[GIS] Find lower left corner of a rotated polygon

anglesarcpypolygonvertices

I am currently struggling with a mathematical problem and can't seem to get it solved.

I have a bunch of rotated rectangular polygons (solution should also work for non-rectangular polygons) in different shapefiles. I want to (automatically) find the lower left corner of each of the polygons using python (arcpy).

First I tried to simply use the extent, but since they are rotated, the extent will bring false results. So how do I approach this? I googled for hours and the only thing I could come up with, is to somehow calculate the center of the polygon or somehow temporairly rotate it to 180 degrees and then use xmin and ymin. Here are a few pictures which may help to distract the attention from my bad english (sorry for that btw)
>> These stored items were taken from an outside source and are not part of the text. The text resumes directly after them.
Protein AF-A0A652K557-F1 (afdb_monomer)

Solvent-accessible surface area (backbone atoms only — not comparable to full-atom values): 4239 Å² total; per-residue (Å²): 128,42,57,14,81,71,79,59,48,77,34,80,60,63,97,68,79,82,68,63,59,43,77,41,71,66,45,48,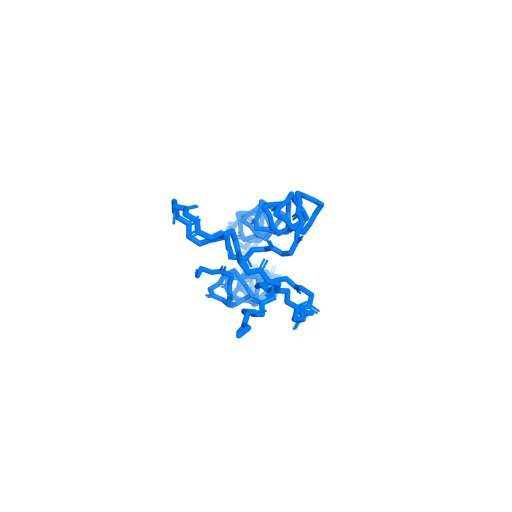50,52,47,52,49,51,50,53,51,31,54,53,47,26,54,50,22,55,50,50,24,73,73,31,88,73,82,56,19,62,57,26,47,50,55,19,50,53,33,46,55,55,44,62,76,66,114

Structure (mmCIF, N/CA/C/O backbone):
data_AF-A0A652K557-F1
#
_entry.id   AF-A0A652K557-F1
#
loop_
_atom_site.group_PDB
_atom_site.id
_atom_site.type_symbol
_atom_site.label_atom_id
_atom_site.label_alt_id
_atom_site.label_comp_id
_atom_site.label_asym_id
_atom_site.label_entity_id
_atom_site.label_seq_id
_atom_site.pdbx_PDB_ins_code
_atom_site.Cartn_x
_atom_site.Cartn_y
_atom_site.Cartn_z
_atom_site.occupancy
_atom_site.B_iso_or_equiv
_atom_site.auth_seq_id
_atom_site.auth_comp_id
_atom_site.auth_asym_id
_atom_site.auth_atom_id
_atom_site.pdbx_PDB_model_num
ATOM 1 N N . MET A 1 1 ? 7.524 -11.117 -20.373 1.00 79.75 1 MET A N 1
ATOM 2 C CA . MET A 1 1 ? 7.563 -9.727 -19.864 1.00 79.75 1 MET A CA 1
ATOM 3 C C . MET A 1 1 ? 6.972 -9.704 -18.464 1.00 79.75 1 MET A C 1
ATOM 5 O O . MET A 1 1 ? 6.115 -10.534 -18.187 1.00 79.75 1 MET A O 1
ATOM 9 N N . SER A 1 2 ? 7.445 -8.815 -17.588 1.00 91.06 2 SER A N 1
ATOM 10 C CA . SER A 1 2 ? 6.945 -8.680 -16.209 1.00 91.06 2 SER A CA 1
ATOM 11 C C . SER A 1 2 ? 6.113 -7.405 -16.066 1.00 91.06 2 SER A C 1
ATOM 13 O O . SER A 1 2 ? 6.341 -6.448 -16.802 1.00 91.06 2 SER A O 1
ATOM 15 N N . ARG A 1 3 ? 5.173 -7.367 -15.113 1.00 94.31 3 ARG A N 1
ATOM 16 C CA . ARG A 1 3 ? 4.368 -6.170 -14.803 1.00 94.31 3 ARG A CA 1
ATOM 17 C C . ARG A 1 3 ? 4.797 -5.528 -13.496 1.00 94.31 3 ARG A C 1
ATOM 19 O O . ARG A 1 3 ? 5.107 -6.217 -12.524 1.00 94.31 3 ARG A O 1
ATOM 26 N N . CYS A 1 4 ? 4.844 -4.199 -13.477 1.00 94.31 4 CYS A N 1
ATOM 27 C CA . CYS A 1 4 ? 5.208 -3.437 -12.291 1.00 94.31 4 CYS A CA 1
ATOM 28 C C . CYS A 1 4 ? 4.131 -3.575 -11.209 1.00 94.31 4 CYS A C 1
ATOM 30 O O . CYS A 1 4 ? 2.981 -3.220 -11.437 1.00 94.31 4 CYS A O 1
ATOM 32 N N . ALA A 1 5 ? 4.514 -3.973 -9.997 1.00 92.06 5 ALA A N 1
ATOM 33 C CA . ALA A 1 5 ? 3.591 -4.118 -8.866 1.00 92.06 5 ALA A CA 1
ATOM 34 C C . ALA A 1 5 ? 3.011 -2.787 -8.327 1.00 92.06 5 ALA A C 1
ATOM 36 O O . ALA A 1 5 ? 2.277 -2.795 -7.341 1.00 92.06 5 ALA A O 1
ATOM 37 N N . LEU A 1 6 ? 3.375 -1.640 -8.919 1.00 94.44 6 LEU A N 1
ATOM 38 C CA . LEU A 1 6 ? 2.805 -0.333 -8.579 1.00 94.44 6 LEU A CA 1
ATOM 39 C C . LEU A 1 6 ? 1.969 0.265 -9.713 1.00 94.44 6 LEU A C 1
ATOM 41 O O . LEU A 1 6 ? 0.838 0.658 -9.468 1.00 94.44 6 LEU A O 1
ATOM 45 N N . CYS A 1 7 ? 2.554 0.420 -10.903 1.00 94.62 7 CYS A N 1
ATOM 46 C CA . CYS A 1 7 ? 1.920 1.124 -12.023 1.00 94.62 7 CYS A CA 1
ATOM 47 C C . CYS A 1 7 ? 1.439 0.193 -13.138 1.00 94.62 7 CYS A C 1
ATOM 49 O O . CYS A 1 7 ? 1.025 0.684 -14.179 1.00 94.62 7 CYS A O 1
ATOM 51 N N . GLU A 1 8 ? 1.578 -1.124 -12.958 1.00 94.69 8 GLU A N 1
ATOM 52 C CA . GLU A 1 8 ? 1.139 -2.175 -13.890 1.00 94.69 8 GLU A CA 1
ATOM 53 C C . GLU A 1 8 ? 1.814 -2.171 -15.270 1.00 94.69 8 GLU A C 1
ATOM 55 O O . GLU A 1 8 ? 1.644 -3.117 -16.036 1.00 94.69 8 GLU A O 1
ATOM 60 N N . ALA A 1 9 ? 2.665 -1.180 -15.549 1.00 94.88 9 ALA A N 1
ATOM 61 C CA . ALA A 1 9 ? 3.441 -1.094 -16.774 1.00 94.88 9 ALA A CA 1
ATOM 62 C C . ALA A 1 9 ? 4.288 -2.352 -16.997 1.00 94.88 9 ALA A C 1
ATOM 64 O O . ALA A 1 9 ? 4.912 -2.888 -16.068 1.00 94.88 9 ALA A O 1
ATOM 65 N N . GLU A 1 10 ? 4.333 -2.788 -18.250 1.00 95.38 10 GLU A N 1
ATOM 66 C CA . GLU A 1 10 ? 5.181 -3.887 -18.684 1.00 95.38 10 GLU A CA 1
ATOM 67 C C . GLU A 1 10 ? 6.643 -3.441 -18.727 1.00 95.38 10 GLU A C 1
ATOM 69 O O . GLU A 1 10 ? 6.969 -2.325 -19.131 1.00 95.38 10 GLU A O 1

enter image description here enter image description here

I had no problems exporting the coordinates of the polygons by using the feature vertices to points tool. So far I extracted them once in a list of tupels and once in two different lists (one for x-coords and one for y-coords)

so here are a few coordinates to make it easier to test:

tupel-format:

tupelList=[[1792398.680577231, 4782539.85121522],
 [1792173.0363913027, 4780368.293228334],
 [1788935.7990357098, 4780713.732859781],
 [1789162.9530321995, 4782885.332685629],
 [1792398.680577231, 4782539.85121522]]

x-list/y-list format:

xList= [1792398.680577231, 1792173.0363913027, 1788935.7990357098, 1789162.9530321995, 1792398.680577231]

yList=[4782539.85121522, 4780368.293228334, 4780713.732859781, 4782885.332685629, 4782539.85121522]

I am currently using ArcGIS 10.3.1 width ally extensions and an advanced license. Version of Python is 2.7.something

Best Answer

Here's a very simple approach that offloads all the processing into the Sort GP tool. Since you have access to an Advanced license, sorting by shape and starting at the lower left corner gives quick results.

import os, arcpy

arcpy.env.overwriteOutput = True

inFC = r'<path>'
outFC = r'<path>'

# create output FC to hold points and field to link OID
spatref = arcpy.Describe(inFC).spatialReference
arcpy.CreateFeatureclass_management(*os.path.split(outFC), geometry_type="POINT",
                                    spatial_reference=spatref)
arcpy.AddField_management(outFC, "ID", "LONG")


with arcpy.da.SearchCursor(inFC, ["OID@", "SHAPE@"]) as sCursor:
    with arcpy.da.InsertCursor(outFC, ["ID", "SHAPE@"]) as iCursor:
        for oid, poly in sCursor:

            # using Geometry objects is very quick and also has the added
            # benefit of returning lists of geometries
            # Since we are sorting the vertices by LL, the first one is the answer
            verts = arcpy.FeatureVerticesToPoints_management(poly, arcpy.Geometry())
            sort = arcpy.Sort_management(verts, arcpy.Geometry(),
                                         [["SHAPE", "ASCENDING"]], "LL")[0]
            iCursor.insertRow([oid, sort])

enter image description here

From the explanation on spatial sorting, we see that N/S takes precedence over E/W:

Note that U gets priority over R. R is taken into considerations only when some features are at the same horizontal level.